One might be tempted to say that from now on it would be silly to try to preserve an appearance of generality by talking of the general \(n\) -dimensional vector space, since we know that, from the point of view of studying linear problems, isomorphic vector spaces are indistinguishable, and, consequently, we might as well always study \(\mathbb{F}^{n}\) . There is one catch. The most important properties of vectors and vector spaces are the ones that are independent of coordinate systems, or, in other words, the ones that are invariant under isomorphisms. The correspondence between \(\mathcal{V}\) and \(\mathbb{F}^{n}\) was, however, established by choosing a coordinate system; were we always to study \(\mathbb{F}^{n}\) , we would always be tied down to that particular coordinate system, or else we would always be faced with the chore of showing that our definitions and theorems are independent of the coordinate system in which they happen to be stated. (This horrible dilemma will become clear later, on the few occasions when we shall be forced to use a particular coordinate system to give a definition.) Accordingly, in the greater part of this book, we shall ignore the theorem just proved, and we shall treat \(n\) -dimensional vector spaces as self-respecting entities, independently of any basis. Besides the reasons just mentioned, there is another reason for doing this: many special examples of vector spaces, such for instance as \(\mathcal{P}_{n}\) , would lose a lot of their intuitive content if we were to transform them into \(\mathbb{C}^{n}\) and speak of coordinates only.

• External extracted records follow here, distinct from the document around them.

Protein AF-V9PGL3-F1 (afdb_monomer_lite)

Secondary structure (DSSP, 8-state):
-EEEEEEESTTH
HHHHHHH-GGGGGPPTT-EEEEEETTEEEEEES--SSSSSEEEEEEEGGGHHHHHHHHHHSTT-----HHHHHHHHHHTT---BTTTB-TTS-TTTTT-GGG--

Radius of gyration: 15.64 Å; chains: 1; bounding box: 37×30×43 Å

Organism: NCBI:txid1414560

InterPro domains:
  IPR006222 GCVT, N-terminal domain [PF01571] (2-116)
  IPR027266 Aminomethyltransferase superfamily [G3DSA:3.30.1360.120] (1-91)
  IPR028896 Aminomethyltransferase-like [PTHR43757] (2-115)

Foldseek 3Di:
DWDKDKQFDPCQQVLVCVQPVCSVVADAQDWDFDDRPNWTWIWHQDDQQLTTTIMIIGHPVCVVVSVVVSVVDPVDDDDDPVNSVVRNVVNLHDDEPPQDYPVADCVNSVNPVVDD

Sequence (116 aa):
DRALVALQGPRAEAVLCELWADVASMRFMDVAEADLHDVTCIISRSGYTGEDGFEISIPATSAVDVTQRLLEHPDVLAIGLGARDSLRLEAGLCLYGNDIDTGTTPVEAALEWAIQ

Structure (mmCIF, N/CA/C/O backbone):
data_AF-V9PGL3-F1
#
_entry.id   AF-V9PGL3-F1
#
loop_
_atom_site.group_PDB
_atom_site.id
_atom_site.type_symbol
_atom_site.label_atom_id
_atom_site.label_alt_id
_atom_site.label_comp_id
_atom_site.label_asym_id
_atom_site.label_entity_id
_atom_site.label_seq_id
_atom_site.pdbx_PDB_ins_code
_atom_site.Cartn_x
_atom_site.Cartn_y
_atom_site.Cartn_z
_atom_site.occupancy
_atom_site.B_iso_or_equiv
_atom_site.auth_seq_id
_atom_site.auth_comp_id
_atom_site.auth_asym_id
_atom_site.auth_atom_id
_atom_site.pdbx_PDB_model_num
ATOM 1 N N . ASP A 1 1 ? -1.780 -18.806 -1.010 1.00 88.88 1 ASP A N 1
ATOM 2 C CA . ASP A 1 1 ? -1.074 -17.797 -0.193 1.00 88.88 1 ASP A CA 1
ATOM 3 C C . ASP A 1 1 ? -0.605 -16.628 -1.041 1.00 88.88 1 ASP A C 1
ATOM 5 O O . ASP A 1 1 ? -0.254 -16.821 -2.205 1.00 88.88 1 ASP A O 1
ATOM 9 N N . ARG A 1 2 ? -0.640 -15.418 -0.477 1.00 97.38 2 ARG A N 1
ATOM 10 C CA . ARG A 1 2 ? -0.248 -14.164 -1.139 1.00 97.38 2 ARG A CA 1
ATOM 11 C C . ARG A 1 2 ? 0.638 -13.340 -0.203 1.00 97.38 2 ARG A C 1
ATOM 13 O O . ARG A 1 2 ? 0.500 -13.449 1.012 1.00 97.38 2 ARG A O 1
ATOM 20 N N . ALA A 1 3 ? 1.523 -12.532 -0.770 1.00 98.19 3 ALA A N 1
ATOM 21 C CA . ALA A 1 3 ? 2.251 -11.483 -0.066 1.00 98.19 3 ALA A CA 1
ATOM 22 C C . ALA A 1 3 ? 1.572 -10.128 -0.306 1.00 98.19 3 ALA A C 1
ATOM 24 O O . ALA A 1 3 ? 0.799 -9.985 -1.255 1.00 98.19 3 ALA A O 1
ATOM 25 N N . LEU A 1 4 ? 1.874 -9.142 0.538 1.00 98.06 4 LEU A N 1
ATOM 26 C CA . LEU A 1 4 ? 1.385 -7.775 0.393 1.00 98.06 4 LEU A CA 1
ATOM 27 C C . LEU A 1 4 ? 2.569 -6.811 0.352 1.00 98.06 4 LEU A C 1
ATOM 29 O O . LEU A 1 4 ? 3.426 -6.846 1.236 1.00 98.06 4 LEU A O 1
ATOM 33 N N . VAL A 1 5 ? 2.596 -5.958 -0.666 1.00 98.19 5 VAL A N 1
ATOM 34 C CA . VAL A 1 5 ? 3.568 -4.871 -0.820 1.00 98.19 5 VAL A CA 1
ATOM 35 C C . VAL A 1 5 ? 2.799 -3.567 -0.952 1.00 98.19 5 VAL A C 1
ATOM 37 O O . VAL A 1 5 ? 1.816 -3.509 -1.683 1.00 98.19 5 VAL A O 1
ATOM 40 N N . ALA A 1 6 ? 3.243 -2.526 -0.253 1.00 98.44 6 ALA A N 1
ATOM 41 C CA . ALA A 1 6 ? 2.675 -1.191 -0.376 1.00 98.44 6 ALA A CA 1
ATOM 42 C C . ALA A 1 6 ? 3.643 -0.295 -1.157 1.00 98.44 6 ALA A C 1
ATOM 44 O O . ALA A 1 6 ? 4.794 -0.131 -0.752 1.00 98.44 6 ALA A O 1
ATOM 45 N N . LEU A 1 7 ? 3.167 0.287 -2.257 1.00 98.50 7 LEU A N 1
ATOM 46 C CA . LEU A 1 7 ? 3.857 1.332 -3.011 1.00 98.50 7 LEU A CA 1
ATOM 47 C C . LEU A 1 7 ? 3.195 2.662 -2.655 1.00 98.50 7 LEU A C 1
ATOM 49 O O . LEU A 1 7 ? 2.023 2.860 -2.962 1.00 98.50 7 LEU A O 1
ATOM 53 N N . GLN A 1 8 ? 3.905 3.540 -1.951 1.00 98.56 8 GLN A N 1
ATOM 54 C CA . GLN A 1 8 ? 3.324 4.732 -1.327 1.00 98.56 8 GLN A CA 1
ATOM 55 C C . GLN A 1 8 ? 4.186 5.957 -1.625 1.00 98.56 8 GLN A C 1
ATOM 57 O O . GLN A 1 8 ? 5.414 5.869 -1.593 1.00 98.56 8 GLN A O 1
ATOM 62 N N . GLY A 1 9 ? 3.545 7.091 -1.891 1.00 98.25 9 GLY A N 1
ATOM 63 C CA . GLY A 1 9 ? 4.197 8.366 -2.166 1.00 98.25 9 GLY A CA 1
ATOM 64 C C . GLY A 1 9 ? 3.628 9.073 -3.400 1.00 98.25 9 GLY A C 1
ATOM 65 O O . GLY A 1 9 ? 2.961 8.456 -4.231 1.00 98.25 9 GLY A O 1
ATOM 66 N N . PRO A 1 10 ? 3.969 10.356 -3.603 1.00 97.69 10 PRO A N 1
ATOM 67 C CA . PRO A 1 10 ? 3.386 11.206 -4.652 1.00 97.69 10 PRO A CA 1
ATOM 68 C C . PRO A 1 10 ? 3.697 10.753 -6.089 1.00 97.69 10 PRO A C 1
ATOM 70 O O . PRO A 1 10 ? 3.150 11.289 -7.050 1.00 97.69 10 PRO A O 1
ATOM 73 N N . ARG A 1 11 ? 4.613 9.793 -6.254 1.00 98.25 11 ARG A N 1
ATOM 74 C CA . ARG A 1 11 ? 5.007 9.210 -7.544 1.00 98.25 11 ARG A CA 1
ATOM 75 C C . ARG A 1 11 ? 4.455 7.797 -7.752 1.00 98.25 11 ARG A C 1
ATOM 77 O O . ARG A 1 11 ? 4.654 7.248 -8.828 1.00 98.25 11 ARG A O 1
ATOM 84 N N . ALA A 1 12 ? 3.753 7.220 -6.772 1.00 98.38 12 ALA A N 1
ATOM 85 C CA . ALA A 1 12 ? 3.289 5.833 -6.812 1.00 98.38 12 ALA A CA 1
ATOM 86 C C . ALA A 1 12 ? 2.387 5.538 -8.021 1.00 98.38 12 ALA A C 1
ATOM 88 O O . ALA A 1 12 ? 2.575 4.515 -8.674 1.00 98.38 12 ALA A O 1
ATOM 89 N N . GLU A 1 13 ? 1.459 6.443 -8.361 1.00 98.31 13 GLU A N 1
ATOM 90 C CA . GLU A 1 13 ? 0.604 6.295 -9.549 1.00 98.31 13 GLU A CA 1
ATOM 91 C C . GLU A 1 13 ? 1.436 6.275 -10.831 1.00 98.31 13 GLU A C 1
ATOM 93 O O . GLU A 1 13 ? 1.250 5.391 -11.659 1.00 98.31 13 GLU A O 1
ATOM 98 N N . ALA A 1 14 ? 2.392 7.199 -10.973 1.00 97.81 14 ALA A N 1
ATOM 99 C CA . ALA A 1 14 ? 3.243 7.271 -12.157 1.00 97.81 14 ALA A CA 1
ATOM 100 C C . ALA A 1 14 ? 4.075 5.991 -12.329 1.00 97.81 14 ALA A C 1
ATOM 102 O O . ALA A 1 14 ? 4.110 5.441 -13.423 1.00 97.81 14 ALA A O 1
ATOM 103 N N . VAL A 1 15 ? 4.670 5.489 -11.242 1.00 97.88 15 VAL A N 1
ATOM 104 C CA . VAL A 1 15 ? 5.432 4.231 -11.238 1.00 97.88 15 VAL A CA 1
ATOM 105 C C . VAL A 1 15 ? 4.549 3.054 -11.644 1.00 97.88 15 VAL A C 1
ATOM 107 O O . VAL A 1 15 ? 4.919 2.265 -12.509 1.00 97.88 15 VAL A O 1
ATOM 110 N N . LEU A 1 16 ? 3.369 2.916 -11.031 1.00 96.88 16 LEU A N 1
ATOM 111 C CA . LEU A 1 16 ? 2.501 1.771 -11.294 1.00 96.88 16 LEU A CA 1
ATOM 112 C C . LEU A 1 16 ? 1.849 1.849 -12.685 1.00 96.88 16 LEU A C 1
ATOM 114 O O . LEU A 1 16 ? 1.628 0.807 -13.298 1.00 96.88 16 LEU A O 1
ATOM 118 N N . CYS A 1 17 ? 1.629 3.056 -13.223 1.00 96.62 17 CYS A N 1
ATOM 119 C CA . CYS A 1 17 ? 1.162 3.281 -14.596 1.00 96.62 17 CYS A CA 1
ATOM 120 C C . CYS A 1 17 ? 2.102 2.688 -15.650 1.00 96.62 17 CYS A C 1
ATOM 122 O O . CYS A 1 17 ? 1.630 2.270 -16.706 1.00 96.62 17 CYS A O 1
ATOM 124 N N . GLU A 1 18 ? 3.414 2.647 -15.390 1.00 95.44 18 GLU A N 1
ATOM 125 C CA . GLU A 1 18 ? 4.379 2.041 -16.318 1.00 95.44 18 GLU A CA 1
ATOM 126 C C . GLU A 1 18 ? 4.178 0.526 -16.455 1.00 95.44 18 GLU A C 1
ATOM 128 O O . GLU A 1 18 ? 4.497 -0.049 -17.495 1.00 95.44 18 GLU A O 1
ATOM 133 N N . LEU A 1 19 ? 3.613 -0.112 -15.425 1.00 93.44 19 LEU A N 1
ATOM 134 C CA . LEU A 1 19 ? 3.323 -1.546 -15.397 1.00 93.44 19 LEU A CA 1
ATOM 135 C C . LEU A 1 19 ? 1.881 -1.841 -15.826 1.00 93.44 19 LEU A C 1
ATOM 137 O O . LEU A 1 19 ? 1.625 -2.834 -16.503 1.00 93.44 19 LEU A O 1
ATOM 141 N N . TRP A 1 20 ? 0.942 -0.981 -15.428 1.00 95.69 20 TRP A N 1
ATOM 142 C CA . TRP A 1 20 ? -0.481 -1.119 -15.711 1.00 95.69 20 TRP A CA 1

In studying vector spaces, such as \(\mathcal{P}_{n}\) , and their relation to other vector spaces, we must be able to handle them with equal ease in different coordinate systems, or, and this is essentially the same thing, we must be able to handle them without using any coordinate systems at all.

EXRRCISES

Exercise 1. 

  1. What is the dimension of the set \(\mathbb{C}\) of all complex numbers considered as a real vector space? (See Section: Examples , (9).)
  2. Every complex vector space \(\mathcal{V}\) is intimately associated with a real vector space \(\mathcal{V}^{-}\) ; the space \(\mathcal{V}^{-}\) is obtained from \(\mathcal{V}\) by refusing to multiply vectors of \(\mathcal{V}\) by anything other than real scalars. If the dimension of the complex vector space \(\mathcal{V}\) is \(n\) , what is the dimension of the real vector space \(\mathcal{V}^{-}\) ?

Exercise 2. Is the set \(\mathbb{R}\) of all real numbers a finite-dimensional vector space over the field \(\mathbb{Q}\) of all rational numbers? (See Section: Examples , (8). The question is not trivial; it helps to know something about cardinal numbers.)

Exercise 3. How many vectors are there in an \(n\) -dimensional vector space over the field \(\mathbb{Z}_{p}\) (where \(p\) is a prime)?

Exercise 4. Discuss the following assertion: if two rational vector spaces have the same cardinal number (i.e., if there is some one-to-one correspondence between them), then they are isomorphic (i.e., there is a linearity-preserving one-to-one correspondence between them). A knowledge of the basic facts of cardinal arithmetic is needed for an intelligent discussion.